▶ Assignment:
The entries below hold a line with "ATOM 54 C CA" and a line with "ATOM 78 N N". Return those lines and all that lie between them, exactly and only.

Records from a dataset
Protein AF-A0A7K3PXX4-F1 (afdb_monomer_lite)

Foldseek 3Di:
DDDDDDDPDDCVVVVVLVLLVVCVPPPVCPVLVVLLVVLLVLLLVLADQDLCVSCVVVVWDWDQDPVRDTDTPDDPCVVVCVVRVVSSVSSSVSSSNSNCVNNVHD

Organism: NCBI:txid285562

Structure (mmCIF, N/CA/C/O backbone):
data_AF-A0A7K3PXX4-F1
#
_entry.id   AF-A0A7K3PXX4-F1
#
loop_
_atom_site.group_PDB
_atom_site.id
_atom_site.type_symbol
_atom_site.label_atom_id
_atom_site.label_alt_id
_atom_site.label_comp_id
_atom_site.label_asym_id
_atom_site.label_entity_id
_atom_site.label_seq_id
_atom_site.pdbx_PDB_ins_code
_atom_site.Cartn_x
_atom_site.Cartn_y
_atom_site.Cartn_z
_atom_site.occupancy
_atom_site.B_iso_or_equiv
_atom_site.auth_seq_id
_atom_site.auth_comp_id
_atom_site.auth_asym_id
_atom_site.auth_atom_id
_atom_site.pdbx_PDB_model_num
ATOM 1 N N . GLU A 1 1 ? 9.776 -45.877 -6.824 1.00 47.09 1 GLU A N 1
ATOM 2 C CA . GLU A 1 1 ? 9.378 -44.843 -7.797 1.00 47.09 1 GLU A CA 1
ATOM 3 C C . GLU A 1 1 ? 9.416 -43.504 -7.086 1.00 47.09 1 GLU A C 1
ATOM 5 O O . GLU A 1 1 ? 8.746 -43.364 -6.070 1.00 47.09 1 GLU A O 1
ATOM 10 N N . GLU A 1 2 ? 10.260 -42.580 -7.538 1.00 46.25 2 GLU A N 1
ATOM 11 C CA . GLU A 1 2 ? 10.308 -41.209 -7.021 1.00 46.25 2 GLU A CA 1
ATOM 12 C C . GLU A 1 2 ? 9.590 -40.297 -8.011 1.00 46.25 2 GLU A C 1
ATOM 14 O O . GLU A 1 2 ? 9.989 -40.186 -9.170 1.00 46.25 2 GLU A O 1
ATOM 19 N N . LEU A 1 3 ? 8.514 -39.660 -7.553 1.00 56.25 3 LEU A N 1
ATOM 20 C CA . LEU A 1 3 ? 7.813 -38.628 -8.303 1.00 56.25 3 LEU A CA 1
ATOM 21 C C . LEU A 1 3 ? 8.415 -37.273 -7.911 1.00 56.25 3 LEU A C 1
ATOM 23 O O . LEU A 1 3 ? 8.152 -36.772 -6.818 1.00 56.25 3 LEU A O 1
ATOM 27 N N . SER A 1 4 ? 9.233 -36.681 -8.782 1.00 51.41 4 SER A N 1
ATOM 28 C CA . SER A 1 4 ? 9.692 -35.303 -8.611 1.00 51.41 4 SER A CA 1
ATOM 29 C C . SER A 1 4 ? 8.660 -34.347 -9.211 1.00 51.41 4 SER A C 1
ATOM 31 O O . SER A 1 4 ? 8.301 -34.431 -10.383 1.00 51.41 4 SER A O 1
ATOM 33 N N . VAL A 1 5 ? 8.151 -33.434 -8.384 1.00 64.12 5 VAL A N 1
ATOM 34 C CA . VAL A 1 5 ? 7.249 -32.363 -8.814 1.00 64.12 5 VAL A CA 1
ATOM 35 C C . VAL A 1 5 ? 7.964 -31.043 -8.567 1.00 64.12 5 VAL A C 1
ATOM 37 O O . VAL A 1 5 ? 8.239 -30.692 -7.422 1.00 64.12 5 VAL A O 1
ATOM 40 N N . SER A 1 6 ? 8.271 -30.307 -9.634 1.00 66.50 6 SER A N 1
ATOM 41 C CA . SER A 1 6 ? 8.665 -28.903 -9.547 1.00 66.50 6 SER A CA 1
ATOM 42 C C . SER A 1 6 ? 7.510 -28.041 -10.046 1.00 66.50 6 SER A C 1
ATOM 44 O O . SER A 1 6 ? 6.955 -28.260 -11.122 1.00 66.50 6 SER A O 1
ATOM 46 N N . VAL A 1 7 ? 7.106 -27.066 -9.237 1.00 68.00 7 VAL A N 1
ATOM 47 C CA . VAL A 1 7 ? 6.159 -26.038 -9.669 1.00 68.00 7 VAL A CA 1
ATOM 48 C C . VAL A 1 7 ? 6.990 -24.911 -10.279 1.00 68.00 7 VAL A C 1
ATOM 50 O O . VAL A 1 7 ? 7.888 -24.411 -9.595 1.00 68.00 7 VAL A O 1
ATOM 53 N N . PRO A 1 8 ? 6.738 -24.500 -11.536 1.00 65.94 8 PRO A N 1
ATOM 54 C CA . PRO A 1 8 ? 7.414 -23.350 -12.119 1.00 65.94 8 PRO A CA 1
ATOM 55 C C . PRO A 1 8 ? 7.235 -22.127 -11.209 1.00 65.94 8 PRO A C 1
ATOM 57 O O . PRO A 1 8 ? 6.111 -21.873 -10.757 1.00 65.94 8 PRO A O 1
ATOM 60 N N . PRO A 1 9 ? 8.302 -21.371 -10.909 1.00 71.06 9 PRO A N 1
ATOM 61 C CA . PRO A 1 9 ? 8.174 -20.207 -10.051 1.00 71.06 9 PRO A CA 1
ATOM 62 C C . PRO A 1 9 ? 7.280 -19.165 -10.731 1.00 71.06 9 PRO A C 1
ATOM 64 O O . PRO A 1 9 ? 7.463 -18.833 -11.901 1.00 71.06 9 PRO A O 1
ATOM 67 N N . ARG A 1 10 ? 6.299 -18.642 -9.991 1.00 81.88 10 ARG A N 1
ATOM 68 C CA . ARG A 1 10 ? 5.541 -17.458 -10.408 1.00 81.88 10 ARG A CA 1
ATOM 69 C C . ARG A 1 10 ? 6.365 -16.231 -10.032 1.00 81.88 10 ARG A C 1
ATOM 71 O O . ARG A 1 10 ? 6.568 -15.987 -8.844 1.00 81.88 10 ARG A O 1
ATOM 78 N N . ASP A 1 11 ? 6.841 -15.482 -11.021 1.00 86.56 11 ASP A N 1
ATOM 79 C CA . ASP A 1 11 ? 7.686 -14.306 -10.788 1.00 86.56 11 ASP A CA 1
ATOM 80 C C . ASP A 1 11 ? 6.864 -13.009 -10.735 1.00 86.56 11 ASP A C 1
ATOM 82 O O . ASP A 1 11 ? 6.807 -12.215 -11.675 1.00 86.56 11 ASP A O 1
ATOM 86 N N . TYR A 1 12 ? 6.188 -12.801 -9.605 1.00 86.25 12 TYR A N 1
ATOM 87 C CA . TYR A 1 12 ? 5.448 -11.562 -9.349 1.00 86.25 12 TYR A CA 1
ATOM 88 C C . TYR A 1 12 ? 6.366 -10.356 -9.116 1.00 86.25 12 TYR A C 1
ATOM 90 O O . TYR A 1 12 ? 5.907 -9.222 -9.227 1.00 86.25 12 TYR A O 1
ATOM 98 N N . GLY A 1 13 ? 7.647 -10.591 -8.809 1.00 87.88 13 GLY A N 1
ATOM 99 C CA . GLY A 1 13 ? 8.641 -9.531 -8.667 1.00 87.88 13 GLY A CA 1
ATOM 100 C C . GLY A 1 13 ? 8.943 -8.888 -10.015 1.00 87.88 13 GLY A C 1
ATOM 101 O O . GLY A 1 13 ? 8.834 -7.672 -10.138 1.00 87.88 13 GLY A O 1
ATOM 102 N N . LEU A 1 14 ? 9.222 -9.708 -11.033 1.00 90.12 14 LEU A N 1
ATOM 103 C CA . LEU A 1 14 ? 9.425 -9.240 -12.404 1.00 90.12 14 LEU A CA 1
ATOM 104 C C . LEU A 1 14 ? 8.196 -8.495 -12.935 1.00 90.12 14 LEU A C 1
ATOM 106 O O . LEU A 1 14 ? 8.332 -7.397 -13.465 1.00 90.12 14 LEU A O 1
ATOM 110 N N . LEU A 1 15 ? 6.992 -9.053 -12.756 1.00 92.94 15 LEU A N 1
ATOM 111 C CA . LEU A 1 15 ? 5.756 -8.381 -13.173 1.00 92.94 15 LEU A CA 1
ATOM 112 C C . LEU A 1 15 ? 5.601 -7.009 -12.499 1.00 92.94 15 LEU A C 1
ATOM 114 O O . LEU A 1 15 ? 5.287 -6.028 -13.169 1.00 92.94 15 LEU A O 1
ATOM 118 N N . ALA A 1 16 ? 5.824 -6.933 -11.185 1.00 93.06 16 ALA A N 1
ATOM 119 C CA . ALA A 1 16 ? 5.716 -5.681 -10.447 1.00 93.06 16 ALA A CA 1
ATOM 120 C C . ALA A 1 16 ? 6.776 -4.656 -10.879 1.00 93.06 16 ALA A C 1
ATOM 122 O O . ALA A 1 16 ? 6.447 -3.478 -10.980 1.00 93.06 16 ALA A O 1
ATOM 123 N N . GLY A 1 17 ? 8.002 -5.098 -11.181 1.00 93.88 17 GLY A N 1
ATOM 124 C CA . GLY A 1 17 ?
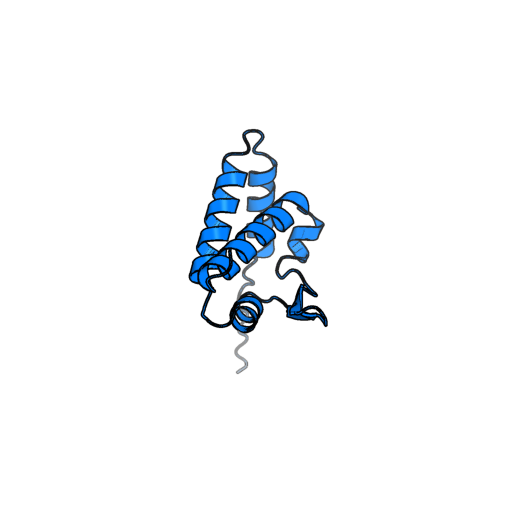 9.068 -4.250 -11.723 1.00 93.88 17 GLY A CA 1
ATOM 125 C C . GLY A 1 17 ? 8.696 -3.647 -13.076 1.00 93.88 17 GLY A C 1
ATOM 126 O O . GLY A 1 17 ? 8.701 -2.431 -13.225 1.00 93.88 17 GLY A O 1
ATOM 127 N N . VAL A 1 18 ? 8.245 -4.474 -14.026 1.00 94.75 18 VAL A N 1
ATOM 128 C CA . VAL A 1 18 ? 7.802 -4.010 -15.356 1.00 94.75 18 VAL A CA 1
ATOM 129 C C . VAL A 1 18 ? 6.668 -2.984 -15.249 1.00 94.75 18 VAL A C 1
ATOM 131 O O . VAL A 1 18 ? 6.678 -1.961 -15.932 1.00 94.75 18 VAL A O 1
ATOM 134 N N . LEU A 1 19 ? 5.684 -3.231 -14.378 1.00 95.38 19 LEU A N 1
ATOM 135 C CA . LEU A 1 19 ? 4.592 -2.283 -14.146 1.00 95.38 19 LEU A CA 1
ATOM 136 C C . LEU A 1 19 ? 5.090 -0.993 -13.482 1.00 95.38 19 LEU A C 1
ATOM 138 O O . LEU A 1 19 ? 4.653 0.090 -13.863 1.00 95.38 19 LEU A O 1
ATOM 142 N N . ALA A 1 20 ? 6.002 -1.088 -12.514 1.00 94.62 20 ALA A N 1
ATOM 143 C CA . ALA A 1 20 ? 6.570 0.070 -11.832 1.00 94.62 20 ALA A CA 1
ATOM 144 C C . ALA A 1 20 ? 7.385 0.960 -12.780 1.00 94.62 20 ALA A C 1
ATOM 146 O O . ALA A 1 20 ? 7.246 2.182 -12.733 1.00 94.62 20 ALA A O 1
ATOM 147 N N . GLU A 1 21 ? 8.173 0.365 -13.676 1.00 94.38 21 GLU A N 1
ATOM 148 C CA . GLU A 1 21 ? 8.887 1.080 -14.738 1.00 94.38 21 GLU A CA 1
ATOM 149 C C . GLU A 1 21 ? 7.924 1.807 -15.680 1.00 94.38 21 GLU A C 1
ATOM 151 O O . GLU A 1 21 ? 8.127 2.982 -15.976 1.00 94.38 21 GLU A O 1
ATOM 156 N N . ALA A 1 22 ? 6.839 1.149 -16.101 1.00 94.38 22 ALA A N 1
ATOM 157 C CA . ALA A 1 22 ? 5.835 1.768 -16.964 1.00 94.38 22 ALA A CA 1
ATOM 158 C C . ALA A 1 22 ? 5.148 2.972 -16.297 1.00 94.38 22 ALA A C 1
ATOM 160 O O . ALA A 1 22 ? 4.900 3.978 -16.956 1.00 94.38 22 ALA A O 1
ATOM 161 N N . VAL A 1 23 ? 4.867 2.892 -14.990 1.00 94.69 23 VAL A N 1
ATOM 162 C CA . VAL A 1 23 ? 4.308 4.019 -14.226 1.00 94.69 23 VAL A CA 1
ATOM 163 C C . VAL A 1 23 ? 5.334 5.146 -14.088 1.00 94.69 23 VAL A C 1
ATOM 165 O O . VAL A 1 23 ? 4.972 6.311 -14.201 1.00 94.69 23 VAL A O 1
ATOM 168 N N . ALA A 1 24 ? 6.606 4.818 -13.849 1.00 88.62 24 ALA A N 1
ATOM 169 C CA . ALA A 1 24 ? 7.671 5.810 -13.714 1.00 88.62 24 ALA A CA 1
ATOM 170 C C . ALA A 1 24 ? 7.980 6.542 -15.032 1.00 88.62 24 ALA A C 1
ATOM 172 O O . ALA A 1 24 ? 8.426 7.683 -14.998 1.00 88.62 24 ALA A O 1
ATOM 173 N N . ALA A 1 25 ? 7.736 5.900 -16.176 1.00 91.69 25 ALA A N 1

▶ Written answer:
ATOM 54 C CA . PRO A 1 8 ? 7.414 -23.350 -12.119 1.00 65.94 8 PRO A CA 1
ATOM 55 C C . PRO A 1 8 ? 7.235 -22.127 -11.209 1.00 65.94 8 PRO A C 1
ATOM 57 O O . PRO A 1 8 ? 6.111 -21.873 -10.757 1.00 65.94 8 PRO A O 1
ATOM 60 N N . PRO A 1 9 ? 8.302 -21.371 -10.909 1.00 71.06 9 PRO A N 1
ATOM 61 C CA . PRO A 1 9 ? 8.174 -20.207 -10.051 1.00 71.06 9 PRO A CA 1
ATOM 62 C C . PRO A 1 9 ? 7.280 -19.165 -10.731 1.00 71.06 9 PRO A C 1
ATOM 64 O O . PRO A 1 9 ? 7.463 -18.833 -11.901 1.00 71.06 9 PRO A O 1
ATOM 67 N N . ARG A 1 10 ? 6.299 -18.642 -9.991 1.00 81.88 10 ARG A N 1
ATOM 68 C CA . ARG A 1 10 ? 5.541 -17.458 -10.408 1.00 81.88 10 ARG A CA 1
ATOM 69 C C . ARG A 1 10 ? 6.365 -16.231 -10.032 1.00 81.88 10 ARG A C 1
ATOM 71 O O . ARG A 1 10 ? 6.568 -15.987 -8.844 1.00 81.88 10 ARG A O 1
ATOM 78 N N . ASP A 1 11 ? 6.841 -15.482 -11.021 1.00 86.56 11 ASP A N 1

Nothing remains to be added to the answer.